In I-2 districts that are not within a corridor overlay district as provided for in section 18-0224, heavy equipment and trailer circulation areas, storage areas, and laydown yards, not including required parking areas and access drives leading to it, may consist of crushed concrete or similar material approved by the city planner.
a.
Circulation areas, storage areas, laydown areas, shall not be within fifteen (15) feet of any property line. The area between the circulation areas, storage areas and laydown yards and the property line shall be landscaped as provided for in section 18-0309.
2.
For those areas where an access drive from a paved public right-of-way enters a loading or storage area that is not paved, a paved entrance of fifty (50) feet, or such other equivalent means to catch gravel or sediment prior to entering the public right-of-way, is required.
(B)
In all districts, except as otherwise provided herein, standard concrete curb and gutter is required for parking lot areas and access drives leading to parking areas from a public right-of-way.
(C)
In all districts except I-2 districts, landscaping shall be protected from vehicular traffic by standard concrete curb and gutter.
(D)
In I-2 districts, standard concrete curb and gutter is not required for parking areas or drives unless the property is located within the corridor overlay district as provided for in section 18-0224.
(E)
When located in an I-2 district and in the corridor overlay district as provided for in section 18-0224, standard concrete curb and gutter, and pavement is required for all parking lot elements, to also include heavy equipment and trailer circulation areas, storage areas, and laydown areas that are within four hundred (400) feet of the corridor overlay district.
(F)
Appeals to the parking lot construction requirements for I-2 properties in the corridor overlay district shall be as provided for in section 18-0224(5)(e).
(G)
The operator of the principal building or use shall maintain parking and loading areas, access drives, and yard areas in a neat and adequate manner so that they are accessible.
(13)
Lighting. All off-street parking facilities shall provide adequate lighting to ensure the safe operation of motor vehicles and the safety of pedestrians. Prior to installation of any such exterior lighting or substantial modification thereto, an exterior lighting plan shall be submitted to the traffic engineer for determination as to whether the requirements of this section have been met. Lighting shall be directed away from the public right-of-way and nearby or adjacent residential districts.
(14)
Off-street parking. Off-street parking areas of sufficient size for patrons, customers, suppliers, visitors, and employees shall be provided for residential and nonresidential uses on the premises as specified below. The minimum size of each parking stall shall be nine (9) feet by eighteen and one-half (18.5) feet, exclusive of aisle width for open area parking lots. The minimum size of each parking stall shall be eight and one-half (8½) feet by seventeen and one-half (17½) feet for enclosed parking such as parking garages and parking ramps.
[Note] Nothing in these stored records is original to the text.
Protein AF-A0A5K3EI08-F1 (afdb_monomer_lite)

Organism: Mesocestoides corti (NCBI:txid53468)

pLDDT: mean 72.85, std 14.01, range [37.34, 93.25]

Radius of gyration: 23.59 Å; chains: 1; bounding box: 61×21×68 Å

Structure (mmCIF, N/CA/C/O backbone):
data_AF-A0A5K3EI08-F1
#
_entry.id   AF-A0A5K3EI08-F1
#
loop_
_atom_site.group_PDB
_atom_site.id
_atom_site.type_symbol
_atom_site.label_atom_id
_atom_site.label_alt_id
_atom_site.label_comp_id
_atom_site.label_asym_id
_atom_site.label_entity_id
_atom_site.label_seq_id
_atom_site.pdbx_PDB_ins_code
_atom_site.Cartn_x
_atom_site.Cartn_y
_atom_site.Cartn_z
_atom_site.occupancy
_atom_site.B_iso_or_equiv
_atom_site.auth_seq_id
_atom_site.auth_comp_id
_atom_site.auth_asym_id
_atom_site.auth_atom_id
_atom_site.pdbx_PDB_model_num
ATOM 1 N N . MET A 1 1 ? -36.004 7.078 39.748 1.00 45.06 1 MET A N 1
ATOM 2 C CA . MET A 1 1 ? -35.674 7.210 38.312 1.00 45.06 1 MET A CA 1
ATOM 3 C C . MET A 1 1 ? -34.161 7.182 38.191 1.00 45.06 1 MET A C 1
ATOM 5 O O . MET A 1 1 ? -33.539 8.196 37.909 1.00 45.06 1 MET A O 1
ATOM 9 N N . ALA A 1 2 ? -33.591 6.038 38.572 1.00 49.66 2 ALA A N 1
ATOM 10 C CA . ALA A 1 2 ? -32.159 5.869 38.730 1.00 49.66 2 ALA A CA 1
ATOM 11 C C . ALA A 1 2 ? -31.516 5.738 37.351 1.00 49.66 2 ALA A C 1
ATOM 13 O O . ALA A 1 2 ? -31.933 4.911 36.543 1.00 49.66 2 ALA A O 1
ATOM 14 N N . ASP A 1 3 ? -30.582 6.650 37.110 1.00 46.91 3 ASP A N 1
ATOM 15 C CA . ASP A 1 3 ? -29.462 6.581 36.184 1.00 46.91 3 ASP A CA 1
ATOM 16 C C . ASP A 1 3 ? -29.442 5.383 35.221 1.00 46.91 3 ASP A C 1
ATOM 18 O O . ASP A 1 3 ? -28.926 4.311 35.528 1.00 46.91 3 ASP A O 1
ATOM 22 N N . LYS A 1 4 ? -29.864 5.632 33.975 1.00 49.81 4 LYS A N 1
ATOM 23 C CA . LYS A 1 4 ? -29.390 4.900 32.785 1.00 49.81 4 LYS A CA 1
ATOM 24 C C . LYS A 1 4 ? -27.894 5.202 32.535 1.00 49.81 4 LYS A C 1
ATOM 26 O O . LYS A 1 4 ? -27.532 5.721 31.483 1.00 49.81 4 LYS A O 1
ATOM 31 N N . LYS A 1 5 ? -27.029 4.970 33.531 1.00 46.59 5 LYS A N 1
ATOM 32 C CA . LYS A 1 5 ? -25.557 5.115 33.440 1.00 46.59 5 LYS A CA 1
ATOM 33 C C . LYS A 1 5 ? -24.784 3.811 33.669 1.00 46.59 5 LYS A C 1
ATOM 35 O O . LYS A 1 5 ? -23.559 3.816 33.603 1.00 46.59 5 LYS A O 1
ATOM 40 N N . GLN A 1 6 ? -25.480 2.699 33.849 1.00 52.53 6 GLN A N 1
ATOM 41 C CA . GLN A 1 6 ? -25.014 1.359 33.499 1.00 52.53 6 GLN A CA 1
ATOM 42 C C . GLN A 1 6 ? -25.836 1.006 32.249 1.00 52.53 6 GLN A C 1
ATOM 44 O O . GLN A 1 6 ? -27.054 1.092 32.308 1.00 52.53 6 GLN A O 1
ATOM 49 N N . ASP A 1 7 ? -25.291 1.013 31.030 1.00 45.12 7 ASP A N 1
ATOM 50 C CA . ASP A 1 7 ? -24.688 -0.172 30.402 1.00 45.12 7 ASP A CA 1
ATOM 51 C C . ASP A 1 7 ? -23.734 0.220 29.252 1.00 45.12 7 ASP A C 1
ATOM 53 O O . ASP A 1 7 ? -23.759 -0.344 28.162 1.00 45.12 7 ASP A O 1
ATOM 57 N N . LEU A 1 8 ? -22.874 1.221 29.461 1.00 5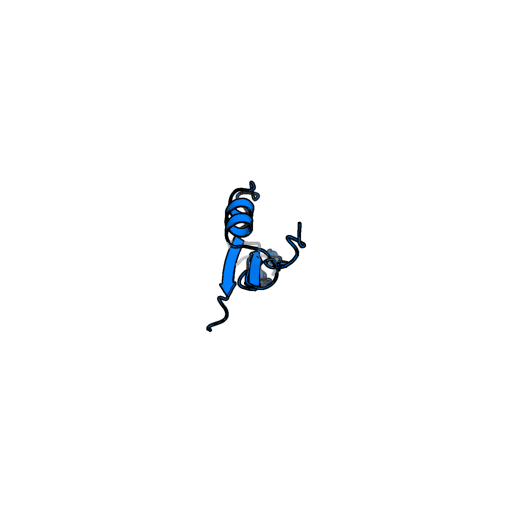5.44 8 LEU A N 1
ATOM 58 C CA . LEU A 1 8 ? -21.809 1.549 28.496 1.00 55.44 8 LEU A CA 1
ATOM 59 C C . LEU A 1 8 ? -20.488 0.814 28.793 1.00 55.44 8 LEU A C 1
ATOM 61 O O . LEU A 1 8 ? -19.431 1.216 28.309 1.00 55.44 8 LEU A O 1
ATOM 65 N N . GLN A 1 9 ? -20.522 -0.205 29.656 1.00 49.06 9 GLN A N 1
ATOM 66 C CA . GLN A 1 9 ? -19.328 -0.912 30.134 1.00 49.06 9 GLN A CA 1
ATOM 67 C C . GLN A 1 9 ? -19.255 -2.381 29.695 1.00 49.06 9 GLN A C 1
ATOM 69 O O . GLN A 1 9 ? -18.219 -2.993 29.923 1.00 49.06 9 GLN A O 1
ATOM 74 N N . ASP A 1 10 ? -20.275 -2.896 28.997 1.00 49.56 10 ASP A N 1
ATOM 75 C CA . ASP A 1 10 ? -20.315 -4.281 28.487 1.00 49.56 10 ASP A CA 1
ATOM 76 C C . ASP A 1 10 ? -20.364 -4.364 26.949 1.00 49.56 10 ASP A C 1
ATOM 78 O O . ASP A 1 10 ? -20.692 -5.387 26.352 1.00 49.56 10 ASP A O 1
ATOM 82 N N . VAL A 1 11 ? -20.020 -3.264 26.271 1.00 54.19 11 VAL A N 1
ATOM 83 C CA . VAL A 1 11 ? -19.824 -3.271 24.818 1.00 54.19 11 VAL A CA 1
ATOM 84 C C . VAL A 1 11 ? -18.441 -3.871 24.565 1.00 54.19 11 VAL A C 1
ATOM 86 O O . VAL A 1 11 ? -17.461 -3.314 25.080 1.00 54.19 11 VAL A O 1
ATOM 89 N N . PRO A 1 12 ? -18.309 -4.985 23.821 1.00 53.19 12 PRO A N 1
ATOM 90 C CA . PRO A 1 12 ? -17.017 -5.628 23.658 1.00 53.19 12 PRO A CA 1
ATOM 91 C C . PRO A 1 12 ? -16.037 -4.617 23.067 1.00 53.19 12 PRO A C 1
ATOM 93 O O . PRO A 1 12 ? -16.328 -3.915 22.101 1.00 53.19 12 PRO A O 1
ATOM 96 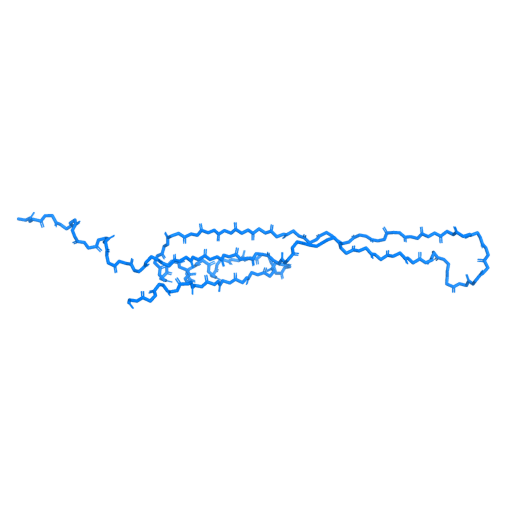N N . ARG A 1 13 ? -14.882 -4.468 23.707 1.00 57.19 13 ARG A N 1
ATOM 97 C CA . ARG A 1 13 ? -13.849 -3.522 23.282 1.00 57.19 13 ARG A CA 1
ATOM 98 C C . ARG A 1 13 ? -13.111 -4.115 22.089 1.00 57.19 13 ARG A C 1
ATOM 100 O O . ARG A 1 13 ? -12.048 -4.706 22.249 1.00 57.19 13 ARG A O 1
ATOM 107 N N . TYR A 1 14 ? -13.695 -4.006 20.902 1.00 62.06 14 TYR A N 1
ATOM 108 C CA . TYR A 1 14 ? -13.050 -4.483 19.685 1.00 62.06 14 TYR A CA 1
ATOM 109 C C . TYR A 1 14 ? -11.935 -3.523 19.288 1.00 62.06 14 TYR A C 1
ATOM 111 O O . TYR A 1 14 ? -12.137 -2.308 19.229 1.00 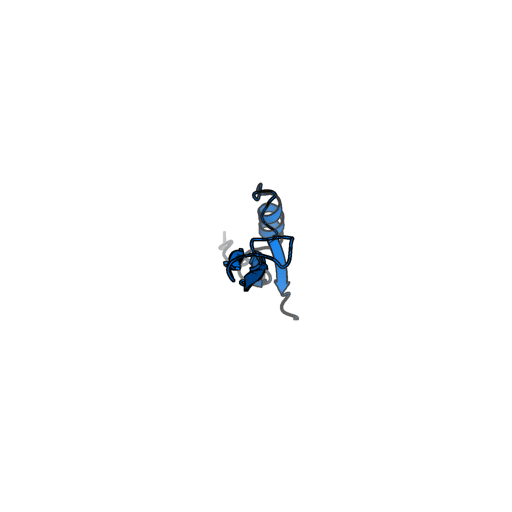62.06 14 TYR A O 1
ATOM 119 N N . TRP A 1 15 ? -10.770 -4.078 18.978 1.00 59.50 15 TRP A N 1
ATOM 120 C CA . TRP A 1 15 ? -9.762 -3.348 18.228 1.00 59.50 15 TRP A CA 1
ATOM 121 C C . TRP A 1 15 ? -10.125 -3.471 16.761 1.00 59.50 15 TRP A C 1
ATOM 123 O O . TRP A 1 15 ? -10.142 -4.575 16.211 1.00 59.50 15 TRP A O 1
ATOM 133 N N . VAL A 1 16 ? -10.438 -2.339 16.143 1.00 62.69 16 VAL A N 1
ATOM 134 C CA . VAL A 1 16 ? -10.660 -2.274 14.704 1.00 62.69 16 VAL A CA 1
ATOM 135 C C . VAL A 1 16 ? -9.406 -1.701 14.097 1.00 62.69 16 VAL A C 1
ATOM 137 O O . VAL A 1 16 ? -9.154 -0.507 14.226 1.00 62.69 16 VAL A O 1
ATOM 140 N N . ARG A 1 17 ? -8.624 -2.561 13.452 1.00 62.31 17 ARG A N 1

Reference herein to "employee(s) on the largest shift" means the maximum number of employees employed at the facility, regardless of the time period during which this occurs and regardless of whether any such person is a full-time employee. The largest work shift may be a particular day of the week or a lunch or dinner period in the case of a restaurant.
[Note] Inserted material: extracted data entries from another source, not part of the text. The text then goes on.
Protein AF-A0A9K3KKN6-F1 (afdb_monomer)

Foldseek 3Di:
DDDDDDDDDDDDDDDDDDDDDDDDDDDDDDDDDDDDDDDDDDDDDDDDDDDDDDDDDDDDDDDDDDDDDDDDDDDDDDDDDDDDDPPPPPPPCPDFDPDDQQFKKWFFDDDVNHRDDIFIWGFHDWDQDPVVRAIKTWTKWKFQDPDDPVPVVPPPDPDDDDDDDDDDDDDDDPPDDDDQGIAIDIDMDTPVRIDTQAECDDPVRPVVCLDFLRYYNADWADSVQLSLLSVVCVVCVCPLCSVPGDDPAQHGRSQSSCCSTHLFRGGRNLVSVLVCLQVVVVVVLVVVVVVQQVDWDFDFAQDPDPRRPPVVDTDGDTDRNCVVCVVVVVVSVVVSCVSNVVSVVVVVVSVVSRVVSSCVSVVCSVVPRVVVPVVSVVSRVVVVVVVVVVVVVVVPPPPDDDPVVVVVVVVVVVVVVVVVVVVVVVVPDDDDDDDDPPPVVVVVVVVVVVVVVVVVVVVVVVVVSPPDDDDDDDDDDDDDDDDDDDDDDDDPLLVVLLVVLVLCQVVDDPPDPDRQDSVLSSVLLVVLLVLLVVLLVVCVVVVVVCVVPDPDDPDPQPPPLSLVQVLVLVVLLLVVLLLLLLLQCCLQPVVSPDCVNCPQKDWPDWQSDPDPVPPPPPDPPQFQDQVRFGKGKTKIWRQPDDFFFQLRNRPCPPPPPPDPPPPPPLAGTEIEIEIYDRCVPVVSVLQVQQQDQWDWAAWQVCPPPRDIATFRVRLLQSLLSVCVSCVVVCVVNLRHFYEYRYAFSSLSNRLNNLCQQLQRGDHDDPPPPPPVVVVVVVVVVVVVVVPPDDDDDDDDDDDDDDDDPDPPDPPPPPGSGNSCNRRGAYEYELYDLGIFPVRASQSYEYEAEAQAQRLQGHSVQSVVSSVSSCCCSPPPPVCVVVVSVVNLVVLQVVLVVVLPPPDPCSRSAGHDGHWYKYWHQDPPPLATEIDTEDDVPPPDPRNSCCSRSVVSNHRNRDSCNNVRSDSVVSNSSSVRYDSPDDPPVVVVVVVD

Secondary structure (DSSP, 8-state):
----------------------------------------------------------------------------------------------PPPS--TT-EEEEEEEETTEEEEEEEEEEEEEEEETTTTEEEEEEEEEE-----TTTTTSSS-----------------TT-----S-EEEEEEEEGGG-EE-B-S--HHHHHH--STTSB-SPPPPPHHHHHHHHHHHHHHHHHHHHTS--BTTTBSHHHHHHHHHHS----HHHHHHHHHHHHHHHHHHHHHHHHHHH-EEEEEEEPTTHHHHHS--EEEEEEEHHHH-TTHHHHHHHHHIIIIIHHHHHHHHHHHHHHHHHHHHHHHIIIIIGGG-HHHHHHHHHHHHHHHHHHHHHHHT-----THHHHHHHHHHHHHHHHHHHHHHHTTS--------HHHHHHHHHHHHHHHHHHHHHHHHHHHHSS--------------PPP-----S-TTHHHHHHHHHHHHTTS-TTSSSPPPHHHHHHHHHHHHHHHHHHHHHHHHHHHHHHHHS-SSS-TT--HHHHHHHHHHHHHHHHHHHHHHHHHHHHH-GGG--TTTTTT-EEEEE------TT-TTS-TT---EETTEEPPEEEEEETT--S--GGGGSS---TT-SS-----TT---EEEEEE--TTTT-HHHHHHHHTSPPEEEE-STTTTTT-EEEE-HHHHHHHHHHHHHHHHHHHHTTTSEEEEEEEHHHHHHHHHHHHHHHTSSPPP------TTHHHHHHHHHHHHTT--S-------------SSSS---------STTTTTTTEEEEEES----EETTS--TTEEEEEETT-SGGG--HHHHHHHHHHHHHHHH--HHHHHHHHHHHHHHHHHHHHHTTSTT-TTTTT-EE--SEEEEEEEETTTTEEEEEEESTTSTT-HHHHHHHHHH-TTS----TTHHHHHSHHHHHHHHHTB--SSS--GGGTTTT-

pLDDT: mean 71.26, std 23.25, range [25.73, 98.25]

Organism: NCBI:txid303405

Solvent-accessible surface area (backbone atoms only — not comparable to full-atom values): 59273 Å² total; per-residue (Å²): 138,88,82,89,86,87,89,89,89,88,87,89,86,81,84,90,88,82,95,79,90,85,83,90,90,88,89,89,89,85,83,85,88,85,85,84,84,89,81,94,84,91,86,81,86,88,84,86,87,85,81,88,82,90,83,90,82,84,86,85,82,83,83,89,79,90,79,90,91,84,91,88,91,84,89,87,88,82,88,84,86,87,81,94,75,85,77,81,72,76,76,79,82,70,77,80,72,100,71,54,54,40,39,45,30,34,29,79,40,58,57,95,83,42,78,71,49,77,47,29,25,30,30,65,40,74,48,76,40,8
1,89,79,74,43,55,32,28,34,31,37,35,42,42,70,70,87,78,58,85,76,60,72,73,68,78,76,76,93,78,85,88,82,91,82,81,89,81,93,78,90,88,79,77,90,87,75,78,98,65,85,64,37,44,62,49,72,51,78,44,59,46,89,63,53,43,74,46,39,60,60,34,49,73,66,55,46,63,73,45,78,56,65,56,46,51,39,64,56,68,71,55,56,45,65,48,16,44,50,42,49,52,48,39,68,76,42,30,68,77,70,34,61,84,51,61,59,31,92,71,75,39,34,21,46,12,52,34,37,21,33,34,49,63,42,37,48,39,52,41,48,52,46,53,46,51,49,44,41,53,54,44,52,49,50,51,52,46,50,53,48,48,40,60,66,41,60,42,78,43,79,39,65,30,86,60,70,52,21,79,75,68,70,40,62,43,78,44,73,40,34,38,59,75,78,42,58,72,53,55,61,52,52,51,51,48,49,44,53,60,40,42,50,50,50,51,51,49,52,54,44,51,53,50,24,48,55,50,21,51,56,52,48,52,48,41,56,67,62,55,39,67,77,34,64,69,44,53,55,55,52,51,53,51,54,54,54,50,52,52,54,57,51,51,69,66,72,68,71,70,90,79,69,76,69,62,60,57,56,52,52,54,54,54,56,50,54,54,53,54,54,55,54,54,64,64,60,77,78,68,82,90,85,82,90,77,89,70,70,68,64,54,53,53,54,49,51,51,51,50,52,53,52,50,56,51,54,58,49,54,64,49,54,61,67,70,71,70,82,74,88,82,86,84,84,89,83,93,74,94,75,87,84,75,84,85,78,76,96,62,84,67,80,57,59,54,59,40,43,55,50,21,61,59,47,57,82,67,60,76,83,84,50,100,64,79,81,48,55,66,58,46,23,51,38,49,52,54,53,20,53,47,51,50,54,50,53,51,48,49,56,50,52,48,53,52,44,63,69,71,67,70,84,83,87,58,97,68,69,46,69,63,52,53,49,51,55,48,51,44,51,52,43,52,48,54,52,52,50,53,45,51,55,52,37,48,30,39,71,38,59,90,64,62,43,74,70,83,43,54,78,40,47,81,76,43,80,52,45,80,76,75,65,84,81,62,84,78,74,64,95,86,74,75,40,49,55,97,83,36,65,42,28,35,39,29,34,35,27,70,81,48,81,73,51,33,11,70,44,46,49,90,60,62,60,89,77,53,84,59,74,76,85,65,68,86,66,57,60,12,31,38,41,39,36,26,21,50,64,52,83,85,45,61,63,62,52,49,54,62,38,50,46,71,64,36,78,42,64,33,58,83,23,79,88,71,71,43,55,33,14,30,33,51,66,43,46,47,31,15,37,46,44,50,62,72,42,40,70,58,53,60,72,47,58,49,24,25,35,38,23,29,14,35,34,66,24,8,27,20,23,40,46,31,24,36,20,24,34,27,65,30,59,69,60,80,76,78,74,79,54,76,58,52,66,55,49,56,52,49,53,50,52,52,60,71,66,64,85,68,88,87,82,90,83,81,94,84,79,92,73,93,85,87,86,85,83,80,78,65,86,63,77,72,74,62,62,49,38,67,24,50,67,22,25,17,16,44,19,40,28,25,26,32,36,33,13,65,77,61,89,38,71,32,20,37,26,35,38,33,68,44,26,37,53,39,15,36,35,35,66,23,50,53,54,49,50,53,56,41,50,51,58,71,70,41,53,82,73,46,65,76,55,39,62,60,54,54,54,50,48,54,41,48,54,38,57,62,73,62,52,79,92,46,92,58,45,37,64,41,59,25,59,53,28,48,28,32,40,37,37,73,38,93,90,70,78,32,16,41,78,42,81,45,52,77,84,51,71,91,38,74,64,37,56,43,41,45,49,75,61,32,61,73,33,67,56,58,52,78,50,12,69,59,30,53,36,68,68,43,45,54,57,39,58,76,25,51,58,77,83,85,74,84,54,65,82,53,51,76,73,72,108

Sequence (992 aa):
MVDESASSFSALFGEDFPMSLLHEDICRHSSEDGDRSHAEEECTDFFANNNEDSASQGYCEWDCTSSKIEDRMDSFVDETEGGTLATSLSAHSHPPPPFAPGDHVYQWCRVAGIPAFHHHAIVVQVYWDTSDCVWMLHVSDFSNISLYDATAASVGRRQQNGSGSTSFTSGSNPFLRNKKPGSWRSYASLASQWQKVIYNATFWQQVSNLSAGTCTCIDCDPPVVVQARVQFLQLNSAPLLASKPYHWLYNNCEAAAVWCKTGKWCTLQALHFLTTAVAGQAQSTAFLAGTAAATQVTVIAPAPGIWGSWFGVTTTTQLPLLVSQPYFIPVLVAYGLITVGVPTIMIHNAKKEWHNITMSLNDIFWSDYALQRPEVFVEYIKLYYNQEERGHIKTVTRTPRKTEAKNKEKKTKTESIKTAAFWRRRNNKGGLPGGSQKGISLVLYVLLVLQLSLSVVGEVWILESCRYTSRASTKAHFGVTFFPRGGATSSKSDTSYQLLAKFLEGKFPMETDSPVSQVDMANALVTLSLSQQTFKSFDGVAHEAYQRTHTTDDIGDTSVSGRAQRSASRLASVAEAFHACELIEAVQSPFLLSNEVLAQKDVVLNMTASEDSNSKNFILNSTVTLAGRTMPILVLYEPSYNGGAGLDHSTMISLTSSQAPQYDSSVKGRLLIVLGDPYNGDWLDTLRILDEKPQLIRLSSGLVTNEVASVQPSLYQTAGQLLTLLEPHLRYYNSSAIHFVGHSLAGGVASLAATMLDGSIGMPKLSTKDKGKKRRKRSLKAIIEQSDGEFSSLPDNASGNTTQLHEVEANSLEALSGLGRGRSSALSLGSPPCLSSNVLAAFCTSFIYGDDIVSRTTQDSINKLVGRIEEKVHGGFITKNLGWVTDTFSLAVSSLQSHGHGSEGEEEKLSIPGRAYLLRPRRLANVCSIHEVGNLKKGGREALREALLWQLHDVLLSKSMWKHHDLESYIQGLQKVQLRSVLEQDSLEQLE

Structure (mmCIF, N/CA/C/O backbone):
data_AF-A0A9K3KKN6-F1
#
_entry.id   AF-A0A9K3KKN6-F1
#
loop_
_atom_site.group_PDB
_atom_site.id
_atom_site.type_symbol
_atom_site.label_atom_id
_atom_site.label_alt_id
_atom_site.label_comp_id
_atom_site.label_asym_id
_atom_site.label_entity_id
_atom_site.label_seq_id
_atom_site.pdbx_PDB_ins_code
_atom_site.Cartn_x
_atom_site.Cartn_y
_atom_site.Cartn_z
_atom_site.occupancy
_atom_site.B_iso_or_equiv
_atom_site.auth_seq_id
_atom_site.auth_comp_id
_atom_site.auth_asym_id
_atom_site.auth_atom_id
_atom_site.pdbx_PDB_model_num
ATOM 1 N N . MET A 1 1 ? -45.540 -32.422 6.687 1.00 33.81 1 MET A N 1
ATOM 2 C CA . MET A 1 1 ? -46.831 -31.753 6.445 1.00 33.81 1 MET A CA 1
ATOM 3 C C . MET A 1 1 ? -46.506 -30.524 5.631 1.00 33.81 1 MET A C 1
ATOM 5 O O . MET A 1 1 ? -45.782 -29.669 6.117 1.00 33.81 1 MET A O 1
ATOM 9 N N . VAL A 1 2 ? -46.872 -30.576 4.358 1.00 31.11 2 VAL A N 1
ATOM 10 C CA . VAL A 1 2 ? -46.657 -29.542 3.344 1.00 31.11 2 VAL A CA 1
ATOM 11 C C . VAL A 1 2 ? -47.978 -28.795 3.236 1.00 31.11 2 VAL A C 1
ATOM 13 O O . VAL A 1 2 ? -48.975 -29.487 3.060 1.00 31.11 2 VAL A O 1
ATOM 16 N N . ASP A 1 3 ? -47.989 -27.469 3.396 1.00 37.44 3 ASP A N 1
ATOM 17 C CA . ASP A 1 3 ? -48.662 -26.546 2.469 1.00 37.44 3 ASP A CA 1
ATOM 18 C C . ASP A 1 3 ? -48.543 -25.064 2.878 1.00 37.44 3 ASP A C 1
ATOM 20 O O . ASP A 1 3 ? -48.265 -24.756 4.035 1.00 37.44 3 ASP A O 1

The term "capacity" as used herein means the maximum number of persons which may be accommodated by the use as determined by its design or by fire code regulations, whichever is greater.
(A)
Agricultural:
Nursery or tree farms: One (1) space per employee on the largest shift, plus one (1) per company vehicle, plus one (1) space per five hundred (500) square feet of floor area of inside sales or display.
(B)
Residential:
1.
Bed and breakfast: One (1) parking space for each one (1) lodging room.
2.
Boarding and lodging houses: One (1) parking space for each one (1) person for whom sleeping accommodations are provided.
3.
Convalescent or nursing homes: One (1) space per six (6) patient beds, plus one (1) space per employee on the largest work shift, plus one (1) space per staff member and visiting doctor.
4.
Dormitory: One (1) parking space for each three (3) beds.
5.
Elderly housing: Seven-tenths (0.7) space per unit.
6.
Fraternity and sorority houses: One (1) parking space for each two (2) beds.
7.
Group homes: No less than four (4) parking spaces; provided, however, that in addition sufficient undeveloped spaces shall be provided for additional parking as necessary to comply with parking requirements in the zoning district in which the group home is located in the event the use of the property shall change after construction of the group home.
8.
Mobile home: Two (2) spaces per mobile home unit.
9.
Multifamily (including townhomes):
Efficiency one and one-quarter (1.25) off street spaces per unit.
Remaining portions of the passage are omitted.